Unfortunately, the more realistic scenario is that these projects solve tangentially related, not identical, problems. Their feature sets will differ slightly, meaning \(Proj_A\)’s functionality may lack a mapping to \(Proj_B\).
If the missing functionality will benefit many clients of \(Proj_B\), then we can consider adding it.
Alternatively, we can progressively refactor clients to use \(Proj_B\)’s overlapping functionality, then pivot \(Proj_A\) to support only the remaining niche use cases.
Finally, we can decide not to retrofit the missing functionality at all, burdening clients with filling the gap.
Whichever deprecation route we choose, in addition to client refactoring costs, someone must pay to close the gap between projects.
Lastly, deprecations are emotionally charged. Managers will lose impact and engineering teams must detach from beloved projects. Creating alignment on which project gets to survive, even with impartial usage data, is extremely unpleasant and time-consuming.
“Keep the lights on” wastes energy. For external projects where we cannot modify client code to swap dependencies, the common solution is a maintenance only mode. Sadly, these projects incur ongoing cost as they must address customer issues, update their codebases as bugs are discovered or as the environment around them evolves, and release changes via esoteric delivery pipelines. For example, if a library announces an end-of-support date with no further security patches, the project must update its codebase to the newer major version.
Duplication as debt. If we take the perspective of viewing project duplication as a form of technical debt, then the principal is “how many engineers solve similar problems” while the interest is “how many engineers it takes to deprecate duplicates or maintain them”.
Code is a liability, not an asset
[…] too often we choose to implement new ideas by designing a new thing from scratch, resulting in multiple systems solving similar problems. Besides this being inefficient, it also taxes our developers to navigate the resulting maze of options when trying to build new products, leading to decreased product innovation velocity. On the other hand, implementing a new idea in an existing system will almost always yield greater return on investment — Luiz André Barroso, Innovate Within.

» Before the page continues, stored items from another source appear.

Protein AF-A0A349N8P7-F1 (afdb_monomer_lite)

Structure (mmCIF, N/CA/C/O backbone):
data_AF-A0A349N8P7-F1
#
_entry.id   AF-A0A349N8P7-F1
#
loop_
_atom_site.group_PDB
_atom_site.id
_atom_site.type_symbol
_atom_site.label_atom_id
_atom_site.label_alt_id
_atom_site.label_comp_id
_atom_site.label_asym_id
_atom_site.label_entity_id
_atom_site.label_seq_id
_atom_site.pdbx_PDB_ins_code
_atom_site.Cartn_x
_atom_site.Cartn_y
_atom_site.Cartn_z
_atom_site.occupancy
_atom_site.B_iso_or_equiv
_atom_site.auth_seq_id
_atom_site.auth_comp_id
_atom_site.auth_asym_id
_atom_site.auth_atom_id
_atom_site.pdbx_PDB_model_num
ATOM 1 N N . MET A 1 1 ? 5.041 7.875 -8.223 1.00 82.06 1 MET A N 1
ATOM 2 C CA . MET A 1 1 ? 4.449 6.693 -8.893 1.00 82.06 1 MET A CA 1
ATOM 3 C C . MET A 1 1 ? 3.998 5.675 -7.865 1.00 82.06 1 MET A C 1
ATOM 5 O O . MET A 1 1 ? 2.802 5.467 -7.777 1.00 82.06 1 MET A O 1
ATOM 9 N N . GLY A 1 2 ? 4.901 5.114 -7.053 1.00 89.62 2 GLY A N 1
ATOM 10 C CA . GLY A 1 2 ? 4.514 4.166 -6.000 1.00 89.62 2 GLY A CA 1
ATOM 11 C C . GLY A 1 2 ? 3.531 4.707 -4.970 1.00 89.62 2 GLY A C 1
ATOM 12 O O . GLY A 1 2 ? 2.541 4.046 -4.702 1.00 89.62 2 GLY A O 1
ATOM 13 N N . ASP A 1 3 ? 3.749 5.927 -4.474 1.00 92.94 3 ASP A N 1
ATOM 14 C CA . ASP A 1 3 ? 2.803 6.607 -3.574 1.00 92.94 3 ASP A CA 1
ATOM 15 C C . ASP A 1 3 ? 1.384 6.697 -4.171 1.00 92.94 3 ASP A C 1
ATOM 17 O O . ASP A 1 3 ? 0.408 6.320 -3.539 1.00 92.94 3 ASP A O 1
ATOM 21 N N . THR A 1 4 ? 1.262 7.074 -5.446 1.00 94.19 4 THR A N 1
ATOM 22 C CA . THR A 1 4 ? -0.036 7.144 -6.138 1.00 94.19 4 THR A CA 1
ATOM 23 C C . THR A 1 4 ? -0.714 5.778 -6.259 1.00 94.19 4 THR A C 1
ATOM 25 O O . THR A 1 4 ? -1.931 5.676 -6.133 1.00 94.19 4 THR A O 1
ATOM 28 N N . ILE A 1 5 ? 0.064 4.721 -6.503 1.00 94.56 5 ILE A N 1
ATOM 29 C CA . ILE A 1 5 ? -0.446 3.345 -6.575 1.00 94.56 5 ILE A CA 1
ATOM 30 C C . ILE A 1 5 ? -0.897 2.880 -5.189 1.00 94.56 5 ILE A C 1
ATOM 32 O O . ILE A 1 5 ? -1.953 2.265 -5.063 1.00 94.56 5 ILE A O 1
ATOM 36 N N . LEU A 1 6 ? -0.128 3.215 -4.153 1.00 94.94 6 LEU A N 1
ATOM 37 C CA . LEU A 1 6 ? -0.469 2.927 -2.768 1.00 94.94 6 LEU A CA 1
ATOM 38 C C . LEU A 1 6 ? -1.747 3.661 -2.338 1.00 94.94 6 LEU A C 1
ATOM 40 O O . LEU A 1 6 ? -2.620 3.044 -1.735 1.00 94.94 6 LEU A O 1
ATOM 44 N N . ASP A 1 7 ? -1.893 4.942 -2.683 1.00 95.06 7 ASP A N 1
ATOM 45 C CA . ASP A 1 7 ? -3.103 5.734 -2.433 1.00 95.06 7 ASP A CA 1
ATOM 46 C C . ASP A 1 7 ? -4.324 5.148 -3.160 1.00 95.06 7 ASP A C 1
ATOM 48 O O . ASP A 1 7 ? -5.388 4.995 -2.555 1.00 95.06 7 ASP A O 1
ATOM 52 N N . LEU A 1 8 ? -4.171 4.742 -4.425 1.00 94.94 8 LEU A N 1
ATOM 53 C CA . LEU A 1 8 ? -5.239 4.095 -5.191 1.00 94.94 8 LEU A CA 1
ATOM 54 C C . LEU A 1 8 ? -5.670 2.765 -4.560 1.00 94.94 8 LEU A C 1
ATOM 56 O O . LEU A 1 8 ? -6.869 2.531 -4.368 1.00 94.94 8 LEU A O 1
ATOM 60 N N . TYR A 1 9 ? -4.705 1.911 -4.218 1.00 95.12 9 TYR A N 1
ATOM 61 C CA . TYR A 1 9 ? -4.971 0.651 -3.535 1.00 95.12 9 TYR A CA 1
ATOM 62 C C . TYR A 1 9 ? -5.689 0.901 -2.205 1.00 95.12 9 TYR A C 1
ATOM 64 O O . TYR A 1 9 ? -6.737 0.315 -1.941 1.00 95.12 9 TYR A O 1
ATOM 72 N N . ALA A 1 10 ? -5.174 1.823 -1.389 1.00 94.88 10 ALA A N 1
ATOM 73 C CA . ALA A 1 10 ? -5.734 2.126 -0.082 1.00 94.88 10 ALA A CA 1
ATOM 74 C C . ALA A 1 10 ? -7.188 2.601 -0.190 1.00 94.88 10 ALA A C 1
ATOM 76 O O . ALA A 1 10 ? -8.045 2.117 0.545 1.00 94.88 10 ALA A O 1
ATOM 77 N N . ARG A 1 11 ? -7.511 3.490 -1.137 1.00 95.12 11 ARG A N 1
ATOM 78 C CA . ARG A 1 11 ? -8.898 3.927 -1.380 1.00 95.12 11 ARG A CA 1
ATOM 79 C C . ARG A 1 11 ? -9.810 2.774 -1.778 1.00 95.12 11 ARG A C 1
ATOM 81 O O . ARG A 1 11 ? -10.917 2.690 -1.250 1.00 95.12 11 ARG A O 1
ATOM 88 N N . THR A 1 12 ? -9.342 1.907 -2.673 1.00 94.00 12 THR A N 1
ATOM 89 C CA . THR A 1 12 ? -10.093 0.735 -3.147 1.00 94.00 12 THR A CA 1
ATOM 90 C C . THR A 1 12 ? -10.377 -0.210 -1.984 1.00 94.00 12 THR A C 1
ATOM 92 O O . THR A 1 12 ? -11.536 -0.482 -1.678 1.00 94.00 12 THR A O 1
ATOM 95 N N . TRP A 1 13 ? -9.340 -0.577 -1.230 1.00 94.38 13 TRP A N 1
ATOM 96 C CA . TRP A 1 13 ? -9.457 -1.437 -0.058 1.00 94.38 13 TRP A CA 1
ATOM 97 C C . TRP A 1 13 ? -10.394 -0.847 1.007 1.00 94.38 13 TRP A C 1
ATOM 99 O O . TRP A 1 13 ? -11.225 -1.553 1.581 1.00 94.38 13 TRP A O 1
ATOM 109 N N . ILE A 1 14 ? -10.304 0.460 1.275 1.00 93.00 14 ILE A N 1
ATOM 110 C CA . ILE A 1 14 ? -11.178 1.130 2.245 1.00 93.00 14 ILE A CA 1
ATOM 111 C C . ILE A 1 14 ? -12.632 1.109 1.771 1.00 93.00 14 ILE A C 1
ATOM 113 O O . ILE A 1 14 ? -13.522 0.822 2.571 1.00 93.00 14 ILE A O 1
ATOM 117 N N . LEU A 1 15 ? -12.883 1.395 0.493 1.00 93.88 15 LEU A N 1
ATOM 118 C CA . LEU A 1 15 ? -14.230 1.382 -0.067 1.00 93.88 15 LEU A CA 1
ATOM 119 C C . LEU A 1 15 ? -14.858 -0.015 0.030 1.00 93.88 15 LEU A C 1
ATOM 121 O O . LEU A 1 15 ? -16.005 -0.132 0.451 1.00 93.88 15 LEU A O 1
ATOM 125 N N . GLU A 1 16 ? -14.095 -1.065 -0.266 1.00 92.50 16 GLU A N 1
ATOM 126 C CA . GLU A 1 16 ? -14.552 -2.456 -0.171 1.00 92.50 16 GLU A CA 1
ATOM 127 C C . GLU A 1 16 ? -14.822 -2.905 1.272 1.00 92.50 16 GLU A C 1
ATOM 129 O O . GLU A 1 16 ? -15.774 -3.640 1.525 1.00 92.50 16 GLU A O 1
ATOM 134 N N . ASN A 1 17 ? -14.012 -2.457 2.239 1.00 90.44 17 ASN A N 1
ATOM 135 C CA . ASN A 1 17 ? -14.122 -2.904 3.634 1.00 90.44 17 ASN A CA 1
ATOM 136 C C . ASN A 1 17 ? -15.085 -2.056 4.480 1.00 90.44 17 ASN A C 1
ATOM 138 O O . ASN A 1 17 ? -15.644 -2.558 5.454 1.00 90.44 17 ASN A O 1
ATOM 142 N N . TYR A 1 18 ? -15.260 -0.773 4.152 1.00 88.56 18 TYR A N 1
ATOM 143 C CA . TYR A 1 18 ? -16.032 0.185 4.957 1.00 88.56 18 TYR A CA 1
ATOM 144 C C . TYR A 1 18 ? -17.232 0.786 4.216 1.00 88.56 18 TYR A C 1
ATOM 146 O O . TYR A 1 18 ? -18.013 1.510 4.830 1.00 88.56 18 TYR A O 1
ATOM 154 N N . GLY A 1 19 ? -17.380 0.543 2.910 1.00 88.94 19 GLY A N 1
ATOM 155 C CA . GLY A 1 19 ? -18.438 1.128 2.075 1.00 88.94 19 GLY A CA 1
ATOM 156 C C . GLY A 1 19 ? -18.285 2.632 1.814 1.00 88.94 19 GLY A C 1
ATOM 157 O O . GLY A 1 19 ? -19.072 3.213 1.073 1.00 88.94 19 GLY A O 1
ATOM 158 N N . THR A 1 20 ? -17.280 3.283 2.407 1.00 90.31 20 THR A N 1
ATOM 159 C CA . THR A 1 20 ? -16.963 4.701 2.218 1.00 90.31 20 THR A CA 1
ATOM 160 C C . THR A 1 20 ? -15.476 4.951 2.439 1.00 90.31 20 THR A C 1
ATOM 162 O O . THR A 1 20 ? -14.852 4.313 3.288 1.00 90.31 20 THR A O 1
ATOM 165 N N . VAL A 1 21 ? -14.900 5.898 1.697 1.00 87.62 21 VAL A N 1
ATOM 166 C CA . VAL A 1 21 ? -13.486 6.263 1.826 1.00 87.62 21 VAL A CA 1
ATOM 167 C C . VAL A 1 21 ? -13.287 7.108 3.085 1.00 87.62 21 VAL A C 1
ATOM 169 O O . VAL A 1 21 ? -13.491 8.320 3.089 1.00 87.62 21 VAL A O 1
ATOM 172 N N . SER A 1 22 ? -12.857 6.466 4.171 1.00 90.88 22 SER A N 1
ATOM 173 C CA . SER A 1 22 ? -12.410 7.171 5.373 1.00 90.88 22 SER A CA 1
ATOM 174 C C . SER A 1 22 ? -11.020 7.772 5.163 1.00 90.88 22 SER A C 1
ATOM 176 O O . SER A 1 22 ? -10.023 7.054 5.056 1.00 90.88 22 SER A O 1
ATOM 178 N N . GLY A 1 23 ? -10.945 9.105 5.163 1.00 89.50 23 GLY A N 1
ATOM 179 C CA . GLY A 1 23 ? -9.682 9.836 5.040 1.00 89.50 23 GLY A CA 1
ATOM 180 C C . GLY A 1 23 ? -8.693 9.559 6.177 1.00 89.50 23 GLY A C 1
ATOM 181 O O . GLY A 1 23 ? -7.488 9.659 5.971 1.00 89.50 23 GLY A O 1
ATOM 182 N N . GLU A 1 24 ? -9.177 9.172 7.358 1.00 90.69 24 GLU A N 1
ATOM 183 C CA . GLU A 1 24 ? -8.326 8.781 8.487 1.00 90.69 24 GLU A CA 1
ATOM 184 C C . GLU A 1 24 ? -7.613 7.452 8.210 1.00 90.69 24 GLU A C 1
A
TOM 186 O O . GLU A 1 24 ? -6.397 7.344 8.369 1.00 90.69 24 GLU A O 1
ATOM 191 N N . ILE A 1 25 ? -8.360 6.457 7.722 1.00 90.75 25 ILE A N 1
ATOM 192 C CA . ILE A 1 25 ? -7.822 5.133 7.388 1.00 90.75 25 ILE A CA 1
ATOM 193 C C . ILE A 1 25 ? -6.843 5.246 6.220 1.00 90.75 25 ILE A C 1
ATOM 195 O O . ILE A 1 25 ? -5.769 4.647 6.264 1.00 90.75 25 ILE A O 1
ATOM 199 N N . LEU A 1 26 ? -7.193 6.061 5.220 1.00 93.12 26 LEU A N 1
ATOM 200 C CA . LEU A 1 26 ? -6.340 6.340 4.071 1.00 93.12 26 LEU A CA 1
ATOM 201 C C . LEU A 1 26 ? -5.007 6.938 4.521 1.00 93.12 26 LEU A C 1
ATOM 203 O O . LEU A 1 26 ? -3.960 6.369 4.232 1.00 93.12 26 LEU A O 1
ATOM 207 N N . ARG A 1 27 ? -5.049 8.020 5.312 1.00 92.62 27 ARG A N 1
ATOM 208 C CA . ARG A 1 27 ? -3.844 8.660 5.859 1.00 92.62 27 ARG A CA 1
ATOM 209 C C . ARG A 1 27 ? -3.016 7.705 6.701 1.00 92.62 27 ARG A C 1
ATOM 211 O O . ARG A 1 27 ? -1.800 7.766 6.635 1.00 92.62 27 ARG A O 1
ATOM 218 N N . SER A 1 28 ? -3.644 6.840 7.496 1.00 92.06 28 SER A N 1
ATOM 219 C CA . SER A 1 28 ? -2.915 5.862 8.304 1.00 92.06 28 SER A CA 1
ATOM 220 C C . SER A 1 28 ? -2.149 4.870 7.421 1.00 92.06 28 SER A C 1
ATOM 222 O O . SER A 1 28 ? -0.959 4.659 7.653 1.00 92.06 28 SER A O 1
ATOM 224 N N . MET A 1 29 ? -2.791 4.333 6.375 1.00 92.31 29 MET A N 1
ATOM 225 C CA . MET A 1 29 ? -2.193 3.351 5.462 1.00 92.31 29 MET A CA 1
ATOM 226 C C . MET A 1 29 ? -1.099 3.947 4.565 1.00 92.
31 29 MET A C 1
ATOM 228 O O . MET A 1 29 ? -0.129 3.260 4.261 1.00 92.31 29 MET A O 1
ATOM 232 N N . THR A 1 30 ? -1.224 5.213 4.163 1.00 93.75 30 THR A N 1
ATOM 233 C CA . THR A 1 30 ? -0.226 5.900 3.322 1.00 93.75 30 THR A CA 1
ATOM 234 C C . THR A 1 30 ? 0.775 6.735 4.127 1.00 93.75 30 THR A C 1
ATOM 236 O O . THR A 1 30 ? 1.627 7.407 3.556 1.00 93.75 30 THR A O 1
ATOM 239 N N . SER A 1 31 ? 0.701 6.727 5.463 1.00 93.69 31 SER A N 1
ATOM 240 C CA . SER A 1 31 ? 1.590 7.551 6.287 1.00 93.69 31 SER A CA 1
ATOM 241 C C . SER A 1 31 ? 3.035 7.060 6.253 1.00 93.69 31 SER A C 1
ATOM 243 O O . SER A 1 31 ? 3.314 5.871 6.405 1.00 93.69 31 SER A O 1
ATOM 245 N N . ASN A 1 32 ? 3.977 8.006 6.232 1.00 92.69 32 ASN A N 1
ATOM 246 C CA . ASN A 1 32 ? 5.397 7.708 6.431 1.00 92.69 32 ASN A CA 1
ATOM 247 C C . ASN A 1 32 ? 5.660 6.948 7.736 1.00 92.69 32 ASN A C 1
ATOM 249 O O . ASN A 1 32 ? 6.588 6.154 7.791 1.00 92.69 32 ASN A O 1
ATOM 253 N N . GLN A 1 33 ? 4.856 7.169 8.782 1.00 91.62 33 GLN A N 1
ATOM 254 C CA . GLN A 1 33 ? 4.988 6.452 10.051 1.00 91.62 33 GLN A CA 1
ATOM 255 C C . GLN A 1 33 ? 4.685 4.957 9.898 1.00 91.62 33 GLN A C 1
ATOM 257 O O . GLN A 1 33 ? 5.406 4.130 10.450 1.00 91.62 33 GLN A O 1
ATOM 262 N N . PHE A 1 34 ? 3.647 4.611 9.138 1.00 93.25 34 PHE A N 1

On the other hand, simplicity takes work but it’s all up front. Simplicity is very hard to design, but it’s easier to build and much easier to maintain. By avoiding complexity, simplicity’s benefits are exponential. — Rob Pike, Simplicity.

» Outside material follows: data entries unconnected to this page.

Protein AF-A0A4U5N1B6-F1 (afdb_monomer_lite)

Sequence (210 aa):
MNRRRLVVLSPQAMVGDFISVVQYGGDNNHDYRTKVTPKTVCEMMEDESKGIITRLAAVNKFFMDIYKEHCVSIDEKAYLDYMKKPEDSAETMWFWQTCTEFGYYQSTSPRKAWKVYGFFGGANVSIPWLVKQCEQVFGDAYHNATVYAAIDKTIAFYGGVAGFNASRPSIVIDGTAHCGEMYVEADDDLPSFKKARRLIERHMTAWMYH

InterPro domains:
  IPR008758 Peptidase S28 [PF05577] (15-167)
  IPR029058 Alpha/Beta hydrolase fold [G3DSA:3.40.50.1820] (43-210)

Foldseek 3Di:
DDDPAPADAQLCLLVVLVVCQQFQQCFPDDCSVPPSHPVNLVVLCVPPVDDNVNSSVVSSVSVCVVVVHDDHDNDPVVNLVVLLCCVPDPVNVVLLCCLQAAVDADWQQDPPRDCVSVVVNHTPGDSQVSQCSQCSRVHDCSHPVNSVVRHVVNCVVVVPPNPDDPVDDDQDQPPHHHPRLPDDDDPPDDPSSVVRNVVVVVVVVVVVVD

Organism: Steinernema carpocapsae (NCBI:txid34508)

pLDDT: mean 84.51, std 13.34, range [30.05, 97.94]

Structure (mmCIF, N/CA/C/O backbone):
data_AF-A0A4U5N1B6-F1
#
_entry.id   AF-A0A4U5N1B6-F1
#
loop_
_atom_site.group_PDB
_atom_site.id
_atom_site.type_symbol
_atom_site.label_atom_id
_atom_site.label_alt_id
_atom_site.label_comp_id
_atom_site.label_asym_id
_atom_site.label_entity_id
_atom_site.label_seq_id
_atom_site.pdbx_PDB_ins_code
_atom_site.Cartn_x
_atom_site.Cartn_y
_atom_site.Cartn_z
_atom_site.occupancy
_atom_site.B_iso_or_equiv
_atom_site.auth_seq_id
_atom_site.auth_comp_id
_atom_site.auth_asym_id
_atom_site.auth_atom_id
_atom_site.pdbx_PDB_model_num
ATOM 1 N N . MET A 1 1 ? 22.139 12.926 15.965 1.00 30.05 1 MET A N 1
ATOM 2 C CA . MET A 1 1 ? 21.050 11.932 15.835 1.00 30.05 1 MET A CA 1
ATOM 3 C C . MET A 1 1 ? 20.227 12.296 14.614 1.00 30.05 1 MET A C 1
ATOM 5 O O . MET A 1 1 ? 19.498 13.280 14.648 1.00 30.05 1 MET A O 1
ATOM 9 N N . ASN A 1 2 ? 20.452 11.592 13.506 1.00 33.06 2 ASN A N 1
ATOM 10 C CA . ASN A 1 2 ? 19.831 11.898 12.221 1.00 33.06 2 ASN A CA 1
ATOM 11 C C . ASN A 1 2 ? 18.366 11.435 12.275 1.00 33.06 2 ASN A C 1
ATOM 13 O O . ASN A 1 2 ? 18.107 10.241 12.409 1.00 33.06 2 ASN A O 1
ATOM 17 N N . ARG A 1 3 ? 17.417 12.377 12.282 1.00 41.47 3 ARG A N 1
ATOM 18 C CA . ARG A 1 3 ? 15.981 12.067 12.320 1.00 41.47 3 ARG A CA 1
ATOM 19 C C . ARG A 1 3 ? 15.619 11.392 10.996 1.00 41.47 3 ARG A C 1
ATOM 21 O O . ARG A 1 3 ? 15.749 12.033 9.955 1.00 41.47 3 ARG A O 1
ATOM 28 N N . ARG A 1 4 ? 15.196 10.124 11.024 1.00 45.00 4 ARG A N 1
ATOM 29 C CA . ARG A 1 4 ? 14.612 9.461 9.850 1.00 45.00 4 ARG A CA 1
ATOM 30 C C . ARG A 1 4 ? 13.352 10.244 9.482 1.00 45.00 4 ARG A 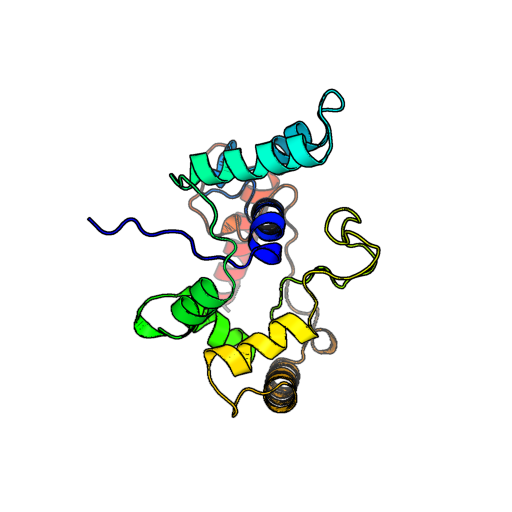C 1
ATOM 32 O O . ARG A 1 4 ? 12.368 10.192 10.209 1.00 45.00 4 ARG A O 1
ATOM 39 N N . ARG A 1 5 ? 13.422 11.061 8.430 1.00 50.66 5 ARG A N 1
ATOM 40 C CA . ARG A 1 5 ? 12.222 11.588 7.777 1.00 50.66 5 ARG A CA 1
ATOM 41 C C . ARG A 1 5 ? 11.641 10.431 6.982 1.00 50.66 5 ARG A C 1
ATOM 43 O O . ARG A 1 5 ? 12.389 9.814 6.227 1.00 50.66 5 ARG A O 1
ATOM 50 N N . LEU A 1 6 ? 10.356 10.150 7.143 1.00 51.94 6 LEU A N 1
ATOM 51 C CA . LEU A 1 6 ? 9.652 9.331 6.171 1.00 51.94 6 LEU A CA 1
ATOM 52 C C . LEU A 1 6 ? 9.655 10.117 4.861 1.00 51.94 6 LEU A C 1
ATOM 54 O O . LEU A 1 6 ? 9.192 11.261 4.796 1.00 51.94 6 LEU A O 1
ATOM 58 N N . VAL A 1 7 ? 10.307 9.556 3.850 1.00 54.00 7 VAL A N 1
ATOM 59 C CA . VAL A 1 7 ? 10.378 10.168 2.531 1.00 54.00 7 VAL A CA 1
ATOM 60 C C . VAL A 1 7 ? 9.418 9.393 1.650 1.00 54.00 7 VAL A C 1
ATOM 62 O O . VAL A 1 7 ? 9.678 8.248 1.302 1.00 54.00 7 VAL A O 1
ATOM 65 N N . VAL A 1 8 ? 8.289 10.012 1.328 1.00 57.28 8 VAL A N 1
ATOM 66 C CA . VAL A 1 8 ? 7.261 9.472 0.433 1.00 57.28 8 VAL A CA 1
ATOM 67 C C . VAL A 1 8 ? 6.943 10.565 -0.584 1.00 57.28 8 VAL A C 1
ATOM 69 O O . VAL A 1 8 ? 6.992 11.744 -0.246 1.00 57.28 8 VAL A O 1
ATOM 72 N N . LEU A 1 9 ? 6.644 10.231 -1.840 1.00 53.09 9 LEU A N 1
ATOM 73 C CA . LEU A 1 9 ? 6.244 11.256 -2.811 1.00 53.09 9 LEU A CA 1
ATOM 74 C C . LEU A 1 9 ? 4.910 11.887 -2.429 1.00 53.09 9 LEU A C 1
ATOM 76 O O . LEU A 1 9 ? 3.976 11.186 -2.049 1.00 53.09 9 LEU A O 1
ATOM 80 N N . SER A 1 10 ? 4.789 13.201 -2.624 1.00 48.41 10 SER A N 1
ATOM 81 C CA . SER A 1 10 ? 3.631 13.997 -2.190 1.00 48.41 10 SER A CA 1
ATOM 82 C C . SER A 1 10 ? 2.250 13.423 -2.547 1.00 48.41 10 SER A C 1
ATOM 84 O O . SER A 1 10 ? 1.390 13.398 -1.663 1.00 48.41 10 SER A O 1
ATOM 86 N N . PRO A 1 11 ? 2.006 12.891 -3.767 1.00 55.12 11 PRO A N 1
ATOM 87 C CA . PRO A 1 11 ? 0.692 12.359 -4.113 1.00 55.12 11 PRO A CA 1
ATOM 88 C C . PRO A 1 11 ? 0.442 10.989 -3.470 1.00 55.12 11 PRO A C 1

It’s easy to start coding immediately on a project and claim territory within a large company. As builders, we must resist the urge to push more code and instead spend time seeking simplicity. We need to understand the duplication cost accurately. Can we build this component so that it doesn’t only solve the problems of our team but also for others? Did we seek diverse opinions during design? Can we make the project easy to decommission by providing a migration path to another solution? Can we have a larger impact by improving an existing solution rather than building a new competing product?